· Clery Neyra · aprendizaje · 3 min read
Coeficiente Intelectual
¿Qué dicen los estudios sobre la posible disminución del CI en las nuevas generaciones?

1. El efecto Flynn y las tendencias recientes
Desde la década de 1980, diversos estudios mostraron un aumento sostenido en los puntajes de coeficiente intelectual (CI) en múltiples países, fenómeno conocido como efecto Flynn. Este incremento se atribuía a mejoras en la educación, la nutrición, la salud y el entorno socioeconómico.
Sin embargo, en los últimos años algunos países han reportado una estabilización o incluso una ligera disminución de estos puntajes. Esto ha llevado a varios investigadores a plantear la hipótesis de que podríamos estar ante una desaceleración o reversión del efecto Flynn.
Referencia destacada:
- Trahan et al. (2014): En su revisión internacional sobre el “efecto Flynn”, encontraron que en ciertos contextos los puntajes de CI se han estabilizado o descendido, atribuyendo esta tendencia a factores sociales, educativos y ambientales, más que a causas genéticas o evolutivas.
2. Factores sociales y ambientales
Las condiciones sociales y del entorno tienen un papel decisivo en el desarrollo cognitivo.
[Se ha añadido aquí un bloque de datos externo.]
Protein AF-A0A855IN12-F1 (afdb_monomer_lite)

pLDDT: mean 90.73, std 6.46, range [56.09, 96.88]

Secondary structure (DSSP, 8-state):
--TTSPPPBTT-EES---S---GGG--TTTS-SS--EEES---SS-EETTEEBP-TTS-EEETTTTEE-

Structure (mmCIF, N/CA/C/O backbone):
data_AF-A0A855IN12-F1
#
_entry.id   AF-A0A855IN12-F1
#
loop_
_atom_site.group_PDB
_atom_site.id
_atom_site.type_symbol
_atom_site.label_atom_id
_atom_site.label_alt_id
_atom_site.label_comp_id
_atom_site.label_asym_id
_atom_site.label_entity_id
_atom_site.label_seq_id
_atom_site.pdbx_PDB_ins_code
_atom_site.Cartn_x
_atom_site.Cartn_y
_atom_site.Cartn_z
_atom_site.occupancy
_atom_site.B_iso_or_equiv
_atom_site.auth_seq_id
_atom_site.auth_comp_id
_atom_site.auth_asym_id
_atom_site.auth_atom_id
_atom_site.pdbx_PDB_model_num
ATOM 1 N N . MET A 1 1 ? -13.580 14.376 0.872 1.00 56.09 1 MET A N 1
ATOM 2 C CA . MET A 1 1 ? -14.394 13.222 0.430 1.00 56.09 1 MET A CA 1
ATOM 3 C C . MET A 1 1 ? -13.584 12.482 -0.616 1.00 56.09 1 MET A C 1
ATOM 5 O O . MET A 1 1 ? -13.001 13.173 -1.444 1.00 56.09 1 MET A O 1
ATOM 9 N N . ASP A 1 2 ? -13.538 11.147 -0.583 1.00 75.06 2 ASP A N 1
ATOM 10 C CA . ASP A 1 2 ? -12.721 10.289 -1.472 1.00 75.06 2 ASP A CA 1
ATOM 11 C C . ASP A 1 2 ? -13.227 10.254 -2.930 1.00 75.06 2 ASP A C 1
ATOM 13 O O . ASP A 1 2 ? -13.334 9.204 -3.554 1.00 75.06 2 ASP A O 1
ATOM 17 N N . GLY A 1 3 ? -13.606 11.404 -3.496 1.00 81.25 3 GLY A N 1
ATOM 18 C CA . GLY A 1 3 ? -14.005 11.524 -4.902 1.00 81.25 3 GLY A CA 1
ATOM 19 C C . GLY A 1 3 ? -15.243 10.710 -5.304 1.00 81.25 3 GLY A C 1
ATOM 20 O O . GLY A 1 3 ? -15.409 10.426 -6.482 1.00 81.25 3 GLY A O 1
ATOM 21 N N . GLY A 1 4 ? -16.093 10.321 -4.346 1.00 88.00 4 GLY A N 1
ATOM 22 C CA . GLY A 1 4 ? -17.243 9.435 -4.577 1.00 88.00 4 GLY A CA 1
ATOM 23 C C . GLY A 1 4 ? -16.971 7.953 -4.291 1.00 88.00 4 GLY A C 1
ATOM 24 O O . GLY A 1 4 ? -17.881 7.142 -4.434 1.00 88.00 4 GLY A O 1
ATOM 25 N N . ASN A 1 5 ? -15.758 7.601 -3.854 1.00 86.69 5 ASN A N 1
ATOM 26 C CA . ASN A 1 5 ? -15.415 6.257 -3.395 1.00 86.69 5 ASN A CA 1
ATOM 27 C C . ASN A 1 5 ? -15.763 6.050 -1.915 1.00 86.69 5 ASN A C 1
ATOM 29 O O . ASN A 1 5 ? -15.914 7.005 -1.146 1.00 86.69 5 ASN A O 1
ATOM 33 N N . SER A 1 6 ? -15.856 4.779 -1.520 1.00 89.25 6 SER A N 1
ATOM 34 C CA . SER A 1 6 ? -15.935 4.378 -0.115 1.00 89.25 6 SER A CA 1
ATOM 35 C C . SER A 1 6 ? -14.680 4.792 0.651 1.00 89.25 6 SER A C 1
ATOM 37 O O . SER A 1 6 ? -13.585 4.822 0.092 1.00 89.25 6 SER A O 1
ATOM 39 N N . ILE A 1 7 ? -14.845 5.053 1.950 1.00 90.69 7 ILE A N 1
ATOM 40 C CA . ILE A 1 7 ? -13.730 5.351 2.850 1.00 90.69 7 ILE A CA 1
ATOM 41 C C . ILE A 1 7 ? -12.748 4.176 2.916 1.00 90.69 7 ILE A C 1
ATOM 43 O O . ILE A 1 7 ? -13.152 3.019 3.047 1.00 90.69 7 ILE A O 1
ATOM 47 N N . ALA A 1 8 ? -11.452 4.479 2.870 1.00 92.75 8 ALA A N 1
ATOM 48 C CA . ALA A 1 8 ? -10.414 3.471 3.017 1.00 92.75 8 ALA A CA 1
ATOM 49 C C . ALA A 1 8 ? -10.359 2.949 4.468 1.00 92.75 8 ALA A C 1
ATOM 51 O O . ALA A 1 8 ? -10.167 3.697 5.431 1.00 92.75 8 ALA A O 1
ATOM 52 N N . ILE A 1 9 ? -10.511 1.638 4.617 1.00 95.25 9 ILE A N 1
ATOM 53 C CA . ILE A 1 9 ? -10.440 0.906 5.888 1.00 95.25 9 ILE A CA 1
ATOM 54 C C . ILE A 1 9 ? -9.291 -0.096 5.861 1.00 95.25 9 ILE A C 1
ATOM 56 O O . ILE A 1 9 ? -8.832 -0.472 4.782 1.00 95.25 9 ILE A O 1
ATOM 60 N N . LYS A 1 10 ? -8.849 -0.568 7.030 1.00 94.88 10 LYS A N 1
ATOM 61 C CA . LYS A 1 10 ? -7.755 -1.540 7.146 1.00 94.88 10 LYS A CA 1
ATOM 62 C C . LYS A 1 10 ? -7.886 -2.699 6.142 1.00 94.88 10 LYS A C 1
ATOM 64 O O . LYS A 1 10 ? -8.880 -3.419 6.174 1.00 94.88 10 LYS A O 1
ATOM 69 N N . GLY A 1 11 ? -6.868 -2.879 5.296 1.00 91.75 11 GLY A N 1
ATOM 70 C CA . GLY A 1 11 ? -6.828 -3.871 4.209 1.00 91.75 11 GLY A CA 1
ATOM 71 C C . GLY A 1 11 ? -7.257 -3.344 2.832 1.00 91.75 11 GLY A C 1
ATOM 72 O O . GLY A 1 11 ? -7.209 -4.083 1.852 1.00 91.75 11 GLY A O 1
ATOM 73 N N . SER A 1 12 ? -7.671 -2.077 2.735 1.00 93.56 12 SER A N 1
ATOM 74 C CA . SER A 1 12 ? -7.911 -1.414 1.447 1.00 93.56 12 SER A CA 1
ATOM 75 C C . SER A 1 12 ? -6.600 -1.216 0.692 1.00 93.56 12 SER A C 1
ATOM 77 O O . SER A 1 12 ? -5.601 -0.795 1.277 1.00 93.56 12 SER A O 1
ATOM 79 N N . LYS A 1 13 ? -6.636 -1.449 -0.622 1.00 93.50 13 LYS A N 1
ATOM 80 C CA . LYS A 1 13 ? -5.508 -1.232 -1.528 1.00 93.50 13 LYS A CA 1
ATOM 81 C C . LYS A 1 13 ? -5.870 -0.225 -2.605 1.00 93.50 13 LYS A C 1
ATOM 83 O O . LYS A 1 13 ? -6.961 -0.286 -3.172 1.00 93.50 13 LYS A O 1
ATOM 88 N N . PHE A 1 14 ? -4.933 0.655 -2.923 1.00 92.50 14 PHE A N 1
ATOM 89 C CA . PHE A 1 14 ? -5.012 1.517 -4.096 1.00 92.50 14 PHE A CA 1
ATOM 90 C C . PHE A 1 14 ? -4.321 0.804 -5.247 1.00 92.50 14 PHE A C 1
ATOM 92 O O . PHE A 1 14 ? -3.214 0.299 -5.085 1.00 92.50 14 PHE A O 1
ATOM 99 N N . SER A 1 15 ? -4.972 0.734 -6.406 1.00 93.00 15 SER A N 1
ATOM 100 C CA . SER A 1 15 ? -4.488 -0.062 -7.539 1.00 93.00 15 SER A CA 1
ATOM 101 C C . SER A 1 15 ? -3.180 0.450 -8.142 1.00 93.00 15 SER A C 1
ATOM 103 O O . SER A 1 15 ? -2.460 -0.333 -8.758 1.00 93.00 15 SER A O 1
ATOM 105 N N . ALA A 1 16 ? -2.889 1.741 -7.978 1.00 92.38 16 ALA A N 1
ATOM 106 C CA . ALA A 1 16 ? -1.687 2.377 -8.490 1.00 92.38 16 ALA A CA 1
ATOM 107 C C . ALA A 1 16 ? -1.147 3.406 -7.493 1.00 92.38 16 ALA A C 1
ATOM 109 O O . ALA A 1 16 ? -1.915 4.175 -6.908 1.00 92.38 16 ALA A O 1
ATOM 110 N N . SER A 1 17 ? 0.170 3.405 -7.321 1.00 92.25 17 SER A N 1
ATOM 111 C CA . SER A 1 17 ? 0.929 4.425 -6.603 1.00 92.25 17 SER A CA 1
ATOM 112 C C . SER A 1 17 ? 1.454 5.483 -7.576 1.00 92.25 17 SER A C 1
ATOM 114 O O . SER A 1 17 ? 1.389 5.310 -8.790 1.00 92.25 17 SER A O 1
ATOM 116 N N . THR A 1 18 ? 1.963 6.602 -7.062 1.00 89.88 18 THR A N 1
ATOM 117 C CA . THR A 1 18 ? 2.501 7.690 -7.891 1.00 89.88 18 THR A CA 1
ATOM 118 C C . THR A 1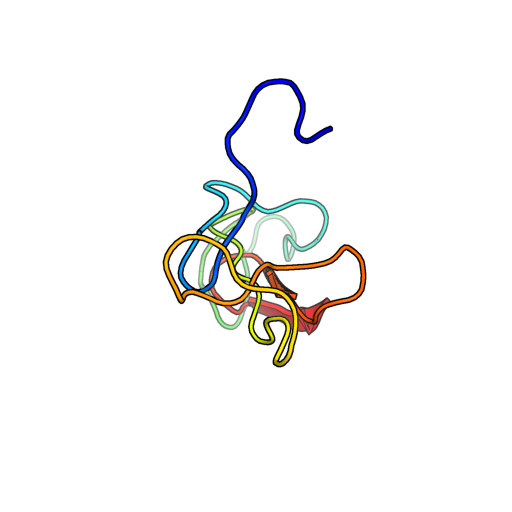 18 ? 3.754 8.284 -7.266 1.00 89.88 18 THR A C 1
ATOM 120 O O . THR A 1 18 ? 3.808 8.450 -6.047 1.00 89.88 18 THR A O 1
ATOM 123 N N . GLY A 1 19 ? 4.714 8.702 -8.096 1.00 85.62 19 GLY A N 1
ATOM 124 C CA . GLY A 1 19 ? 5.892 9.462 -7.650 1.00 85.62 19 GLY A CA 1
ATOM 125 C C . GLY A 1 19 ? 6.989 8.631 -6.976 1.00 85.62 19 GLY A C 1
ATOM 126 O O . GLY A 1 19 ? 8.001 9.184 -6.557 1.00 85.62 19 GLY A O 1
ATOM 127 N N . ASP A 1 20 ? 6.821 7.313 -6.905 1.00 82.44 20 ASP A N 1
ATOM 128 C CA . ASP A 1 20 ? 7.719 6.368 -6.234 1.00 82.44 20 ASP A CA 1
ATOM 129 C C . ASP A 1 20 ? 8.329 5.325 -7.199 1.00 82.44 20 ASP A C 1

Cambios en la calidad educativa, el acceso a recursos culturales y tecnológicos, la nutrición y el bienestar emocional pueden reflejarse en variaciones de las puntuaciones de CI.
Cuando estos factores se deterioran —por desigualdad, estrés social o deficiencias educativas— es posible observar descensos leves en las habilidades medidas por el CI, sin que ello implique una reducción real en la capacidad intelectual de las personas.
3. Tecnología y atención: ¿una nueva variable?
El auge de la tecnología ha transformado la manera en que aprendemos, pensamos y procesamos información. Algunos estudios sugieren que el uso excesivo e inadecuado de pantallas podría afectar la concentración, la memoria y la resolución de problemas, especialmente en la infancia.
Aun así, la evidencia es inconclusa: no existe consenso científico que demuestre que la tecnología provoque una disminución del CI en sentido evolutivo. Más bien, se observa una reconfiguración de las habilidades cognitivas, con mejoras en áreas como la multitarea o la velocidad de procesamiento digital.
4. Evidencia científica reciente
- Gershenson et al. (2019) – The Changing Nature of Intelligence (revista Intelligence): Detectaron una estabilización o leve caída en ciertos grupos poblacionales, relacionada con cambios en las condiciones sociales y educativas.
- Organización Mundial de la Salud (OMS, 2021): Subraya el impacto de la nutrición, la salud infantil y las brechas de acceso como factores clave en el desarrollo cognitivo.
- Trahan et al. (2014) – The Flynn Effect: Revisión sistemática que confirma una desaceleración reciente en el aumento histórico del CI, principalmente por factores ambientales y sociales.
5. ¿Tiene relación con la evolución biológica?
El proceso evolutivo genético ocurre a lo largo de miles de años, por lo que no existen evidencias que vinculen los cambios recientes en el CI con una modificación biológica o genética de la población.
Los descensos observados en algunas regiones parecen responder a factores culturales, educativos y socioeconómicos, más que a la evolución en sentido estricto.
En resumen, no hay pruebas sólidas que indiquen que las nuevas generaciones sean “menos inteligentes”. Lo que se observa es una transformación del entorno y de las condiciones que influyen en cómo se desarrollan y se evalúan las capacidades cognitivas.